_PROBLEM TO WORK ON_
Would you please retype, exactly, the lines of the listing below between the line with "ATOM 9 N N ." and the line with "ATOM 55 N N", inclusive?

_RECORDS FOR THIS TASK_
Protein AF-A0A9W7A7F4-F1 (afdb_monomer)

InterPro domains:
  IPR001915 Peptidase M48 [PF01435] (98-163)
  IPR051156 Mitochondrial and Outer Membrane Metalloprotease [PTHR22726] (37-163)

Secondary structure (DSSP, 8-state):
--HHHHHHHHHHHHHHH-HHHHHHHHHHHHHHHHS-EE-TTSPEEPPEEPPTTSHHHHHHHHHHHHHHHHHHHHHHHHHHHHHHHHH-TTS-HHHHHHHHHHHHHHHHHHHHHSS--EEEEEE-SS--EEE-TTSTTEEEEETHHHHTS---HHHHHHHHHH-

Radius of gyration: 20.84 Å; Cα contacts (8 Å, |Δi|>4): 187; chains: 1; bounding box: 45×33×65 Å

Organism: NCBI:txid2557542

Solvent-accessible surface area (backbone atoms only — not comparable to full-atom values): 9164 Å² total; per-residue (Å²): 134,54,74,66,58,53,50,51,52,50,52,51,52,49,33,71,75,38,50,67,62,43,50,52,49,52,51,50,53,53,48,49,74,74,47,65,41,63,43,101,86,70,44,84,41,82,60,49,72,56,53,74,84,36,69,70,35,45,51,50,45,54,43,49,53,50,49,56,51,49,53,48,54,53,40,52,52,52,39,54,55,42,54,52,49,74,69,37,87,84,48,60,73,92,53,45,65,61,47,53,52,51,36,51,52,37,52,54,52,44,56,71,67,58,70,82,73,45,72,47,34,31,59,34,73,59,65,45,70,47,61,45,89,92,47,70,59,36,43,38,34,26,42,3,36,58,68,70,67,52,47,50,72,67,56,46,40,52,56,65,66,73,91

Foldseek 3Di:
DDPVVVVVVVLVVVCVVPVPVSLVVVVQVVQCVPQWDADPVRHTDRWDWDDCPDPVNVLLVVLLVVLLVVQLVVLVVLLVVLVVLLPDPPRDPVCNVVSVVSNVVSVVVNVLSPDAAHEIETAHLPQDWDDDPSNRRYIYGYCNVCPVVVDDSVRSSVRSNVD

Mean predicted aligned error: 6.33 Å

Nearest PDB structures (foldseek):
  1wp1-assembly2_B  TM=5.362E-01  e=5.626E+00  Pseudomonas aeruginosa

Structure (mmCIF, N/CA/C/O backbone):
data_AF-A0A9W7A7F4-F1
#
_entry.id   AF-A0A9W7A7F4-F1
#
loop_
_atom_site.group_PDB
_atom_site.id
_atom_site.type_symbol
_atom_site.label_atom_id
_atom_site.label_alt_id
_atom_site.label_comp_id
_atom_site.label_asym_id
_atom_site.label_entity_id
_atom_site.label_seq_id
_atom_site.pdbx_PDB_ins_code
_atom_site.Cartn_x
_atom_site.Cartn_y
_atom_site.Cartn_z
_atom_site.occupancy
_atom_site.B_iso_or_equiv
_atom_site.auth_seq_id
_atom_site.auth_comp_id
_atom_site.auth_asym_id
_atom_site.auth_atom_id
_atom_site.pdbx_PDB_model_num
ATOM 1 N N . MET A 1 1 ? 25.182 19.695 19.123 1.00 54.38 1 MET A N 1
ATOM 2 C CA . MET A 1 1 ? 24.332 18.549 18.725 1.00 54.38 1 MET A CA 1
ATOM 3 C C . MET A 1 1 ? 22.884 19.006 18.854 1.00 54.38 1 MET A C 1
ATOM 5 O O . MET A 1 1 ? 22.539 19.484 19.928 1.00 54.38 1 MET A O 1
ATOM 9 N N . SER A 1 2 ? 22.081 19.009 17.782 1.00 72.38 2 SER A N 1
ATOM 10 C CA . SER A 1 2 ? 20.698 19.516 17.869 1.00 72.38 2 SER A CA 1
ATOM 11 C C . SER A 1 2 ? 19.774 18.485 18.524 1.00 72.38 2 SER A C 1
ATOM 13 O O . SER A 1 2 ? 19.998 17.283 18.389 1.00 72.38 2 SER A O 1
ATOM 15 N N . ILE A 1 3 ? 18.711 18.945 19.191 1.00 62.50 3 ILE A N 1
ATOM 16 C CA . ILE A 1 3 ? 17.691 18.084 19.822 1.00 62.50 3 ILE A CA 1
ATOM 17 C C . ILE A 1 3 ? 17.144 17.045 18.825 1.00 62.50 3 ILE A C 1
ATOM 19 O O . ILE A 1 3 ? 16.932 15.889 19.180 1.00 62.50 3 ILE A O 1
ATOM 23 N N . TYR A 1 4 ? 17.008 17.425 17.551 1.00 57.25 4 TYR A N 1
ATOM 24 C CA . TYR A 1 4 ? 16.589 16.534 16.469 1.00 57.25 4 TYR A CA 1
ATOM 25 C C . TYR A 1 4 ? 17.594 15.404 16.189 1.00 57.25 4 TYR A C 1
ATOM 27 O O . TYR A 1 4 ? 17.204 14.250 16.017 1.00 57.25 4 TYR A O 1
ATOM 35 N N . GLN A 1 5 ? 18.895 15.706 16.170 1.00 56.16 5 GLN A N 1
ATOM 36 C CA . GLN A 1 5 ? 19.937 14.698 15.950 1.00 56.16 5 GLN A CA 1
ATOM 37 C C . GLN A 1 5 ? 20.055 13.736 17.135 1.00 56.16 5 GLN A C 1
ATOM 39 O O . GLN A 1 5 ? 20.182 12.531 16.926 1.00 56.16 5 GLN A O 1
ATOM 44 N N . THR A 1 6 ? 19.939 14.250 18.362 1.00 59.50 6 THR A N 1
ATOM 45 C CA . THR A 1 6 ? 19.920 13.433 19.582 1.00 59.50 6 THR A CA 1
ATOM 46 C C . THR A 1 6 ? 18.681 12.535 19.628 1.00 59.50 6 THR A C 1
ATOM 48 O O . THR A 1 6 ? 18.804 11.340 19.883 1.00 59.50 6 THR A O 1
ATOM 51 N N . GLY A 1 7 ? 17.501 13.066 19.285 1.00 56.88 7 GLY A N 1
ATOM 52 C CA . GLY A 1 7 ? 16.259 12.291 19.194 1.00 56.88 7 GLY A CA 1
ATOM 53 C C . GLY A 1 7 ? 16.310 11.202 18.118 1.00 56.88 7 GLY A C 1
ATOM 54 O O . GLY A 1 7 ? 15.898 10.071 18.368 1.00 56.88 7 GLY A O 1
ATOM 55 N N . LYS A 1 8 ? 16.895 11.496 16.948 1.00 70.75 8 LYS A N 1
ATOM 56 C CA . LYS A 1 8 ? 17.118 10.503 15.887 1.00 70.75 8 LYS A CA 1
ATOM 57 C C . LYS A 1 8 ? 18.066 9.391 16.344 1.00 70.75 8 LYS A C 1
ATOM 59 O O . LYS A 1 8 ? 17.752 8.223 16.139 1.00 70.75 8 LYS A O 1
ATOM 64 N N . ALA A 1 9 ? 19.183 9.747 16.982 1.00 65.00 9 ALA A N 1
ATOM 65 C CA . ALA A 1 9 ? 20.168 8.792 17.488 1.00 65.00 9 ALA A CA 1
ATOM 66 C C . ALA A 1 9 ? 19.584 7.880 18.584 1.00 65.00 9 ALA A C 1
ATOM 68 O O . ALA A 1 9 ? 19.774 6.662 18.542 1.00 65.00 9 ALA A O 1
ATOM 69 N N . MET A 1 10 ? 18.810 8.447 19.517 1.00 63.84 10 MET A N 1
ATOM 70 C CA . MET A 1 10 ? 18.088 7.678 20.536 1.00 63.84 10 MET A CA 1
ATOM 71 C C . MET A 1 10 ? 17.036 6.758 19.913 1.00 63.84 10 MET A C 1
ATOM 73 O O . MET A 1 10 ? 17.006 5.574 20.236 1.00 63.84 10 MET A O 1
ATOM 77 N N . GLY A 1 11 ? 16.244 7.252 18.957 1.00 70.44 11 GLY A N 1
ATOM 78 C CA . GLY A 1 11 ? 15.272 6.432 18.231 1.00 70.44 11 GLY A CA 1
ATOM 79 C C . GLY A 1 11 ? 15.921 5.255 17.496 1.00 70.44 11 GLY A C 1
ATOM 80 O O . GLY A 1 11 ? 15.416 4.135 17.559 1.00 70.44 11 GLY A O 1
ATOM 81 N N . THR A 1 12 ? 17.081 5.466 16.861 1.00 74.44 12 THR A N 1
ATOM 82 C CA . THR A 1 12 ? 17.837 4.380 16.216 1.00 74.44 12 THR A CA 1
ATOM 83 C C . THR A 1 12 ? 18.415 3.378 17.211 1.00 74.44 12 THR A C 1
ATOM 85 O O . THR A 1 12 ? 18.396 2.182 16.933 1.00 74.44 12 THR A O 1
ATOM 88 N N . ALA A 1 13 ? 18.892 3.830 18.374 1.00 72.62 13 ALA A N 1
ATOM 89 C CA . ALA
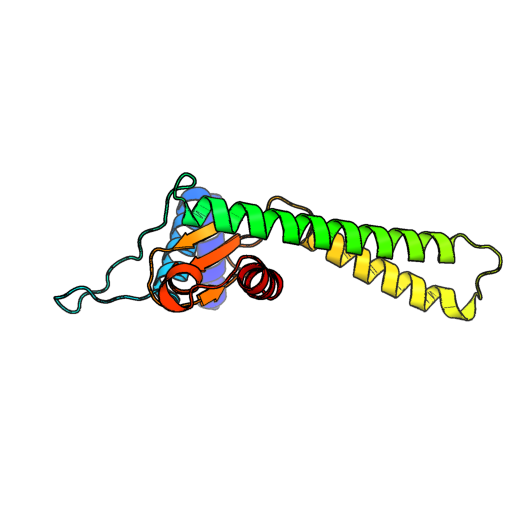 A 1 13 ? 19.426 2.946 19.409 1.00 72.62 13 ALA A CA 1
ATOM 90 C C . ALA A 1 13 ? 18.321 2.098 20.063 1.00 72.62 13 ALA A C 1
ATOM 92 O O . ALA A 1 13 ? 18.501 0.900 20.277 1.00 72.62 13 ALA A O 1
ATOM 93 N N . GLU A 1 14 ? 17.154 2.691 20.329 1.00 72.75 14 GLU A N 1
ATOM 94 C CA . GLU A 1 14 ? 15.988 1.966 20.841 1.00 72.75 14 GLU A CA 1
ATOM 95 C C . GLU A 1 14 ? 15.460 0.945 19.831 1.00 72.75 14 GLU A C 1
ATOM 97 O O . GLU A 1 14 ? 15.191 -0.198 20.204 1.00 72.75 14 GLU A O 1
ATOM 102 N N . TYR A 1 15 ? 15.368 1.327 18.553 1.00 75.81 15 TYR A N 1
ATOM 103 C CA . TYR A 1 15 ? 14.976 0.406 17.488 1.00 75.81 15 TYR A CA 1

_TASK RESPONSE_
ATOM 9 N N . SER A 1 2 ? 22.081 19.009 17.782 1.00 72.38 2 SER A N 1
ATOM 10 C CA . SER A 1 2 ? 20.698 19.516 17.869 1.00 72.38 2 SER A CA 1
ATOM 11 C C . SER A 1 2 ? 19.774 18.485 18.524 1.00 72.38 2 SER A C 1
ATOM 13 O O . SER A 1 2 ? 19.998 17.283 18.389 1.00 72.38 2 SER A O 1
ATOM 15 N N . ILE A 1 3 ? 18.711 18.945 19.191 1.00 62.50 3 ILE A N 1
ATOM 16 C CA . ILE A 1 3 ? 17.691 18.084 19.822 1.00 62.50 3 ILE A CA 1
ATOM 17 C C . ILE A 1 3 ? 17.144 17.045 18.825 1.00 62.50 3 ILE A C 1
ATOM 19 O O . ILE A 1 3 ? 16.932 15.889 19.180 1.00 62.50 3 ILE A O 1
ATOM 23 N N . TYR A 1 4 ? 17.008 17.425 17.551 1.00 57.25 4 TYR A N 1
ATOM 24 C CA . TYR A 1 4 ? 16.589 16.534 16.469 1.00 57.25 4 TYR A CA 1
ATOM 25 C C . TYR A 1 4 ? 17.594 15.404 16.189 1.00 57.25 4 TYR A C 1
ATOM 27 O O . TYR A 1 4 ? 17.204 14.250 16.017 1.00 57.25 4 TYR A O 1
ATOM 35 N N . GLN A 1 5 ? 18.895 15.706 16.170 1.00 56.16 5 GLN A N 1
ATOM 36 C CA . GLN A 1 5 ? 19.937 14.698 15.950 1.00 56.16 5 GLN A CA 1
ATOM 37 C C . GLN A 1 5 ? 20.055 13.736 17.135 1.00 56.16 5 GLN A C 1
ATOM 39 O O . GLN A 1 5 ? 20.182 12.531 16.926 1.00 56.16 5 GLN A O 1
ATOM 44 N N . THR A 1 6 ? 19.939 14.250 18.362 1.00 59.50 6 THR A N 1
ATOM 45 C CA . THR A 1 6 ? 19.920 13.433 19.582 1.00 59.50 6 THR A CA 1
ATOM 46 C C . THR A 1 6 ? 18.681 12.535 19.628 1.00 59.50 6 THR A C 1
ATOM 48 O O . THR A 1 6 ? 18.804 11.340 19.883 1.00 59.50 6 THR A O 1
ATOM 51 N N . GLY A 1 7 ? 17.501 13.066 19.285 1.00 56.88 7 GLY A N 1
ATOM 52 C CA . GLY A 1 7 ? 16.259 12.291 19.194 1.00 56.88 7 GLY A CA 1
ATOM 53 C C . GLY A 1 7 ? 16.310 11.202 18.118 1.00 56.88 7 GLY A C 1
ATOM 54 O O . GLY A 1 7 ? 15.898 10.071 18.368 1.00 56.88 7 GLY A O 1
ATOM 55 N N . LYS A 1 8 ? 16.895 11.496 16.948 1.00 70.75 8 LYS A N 1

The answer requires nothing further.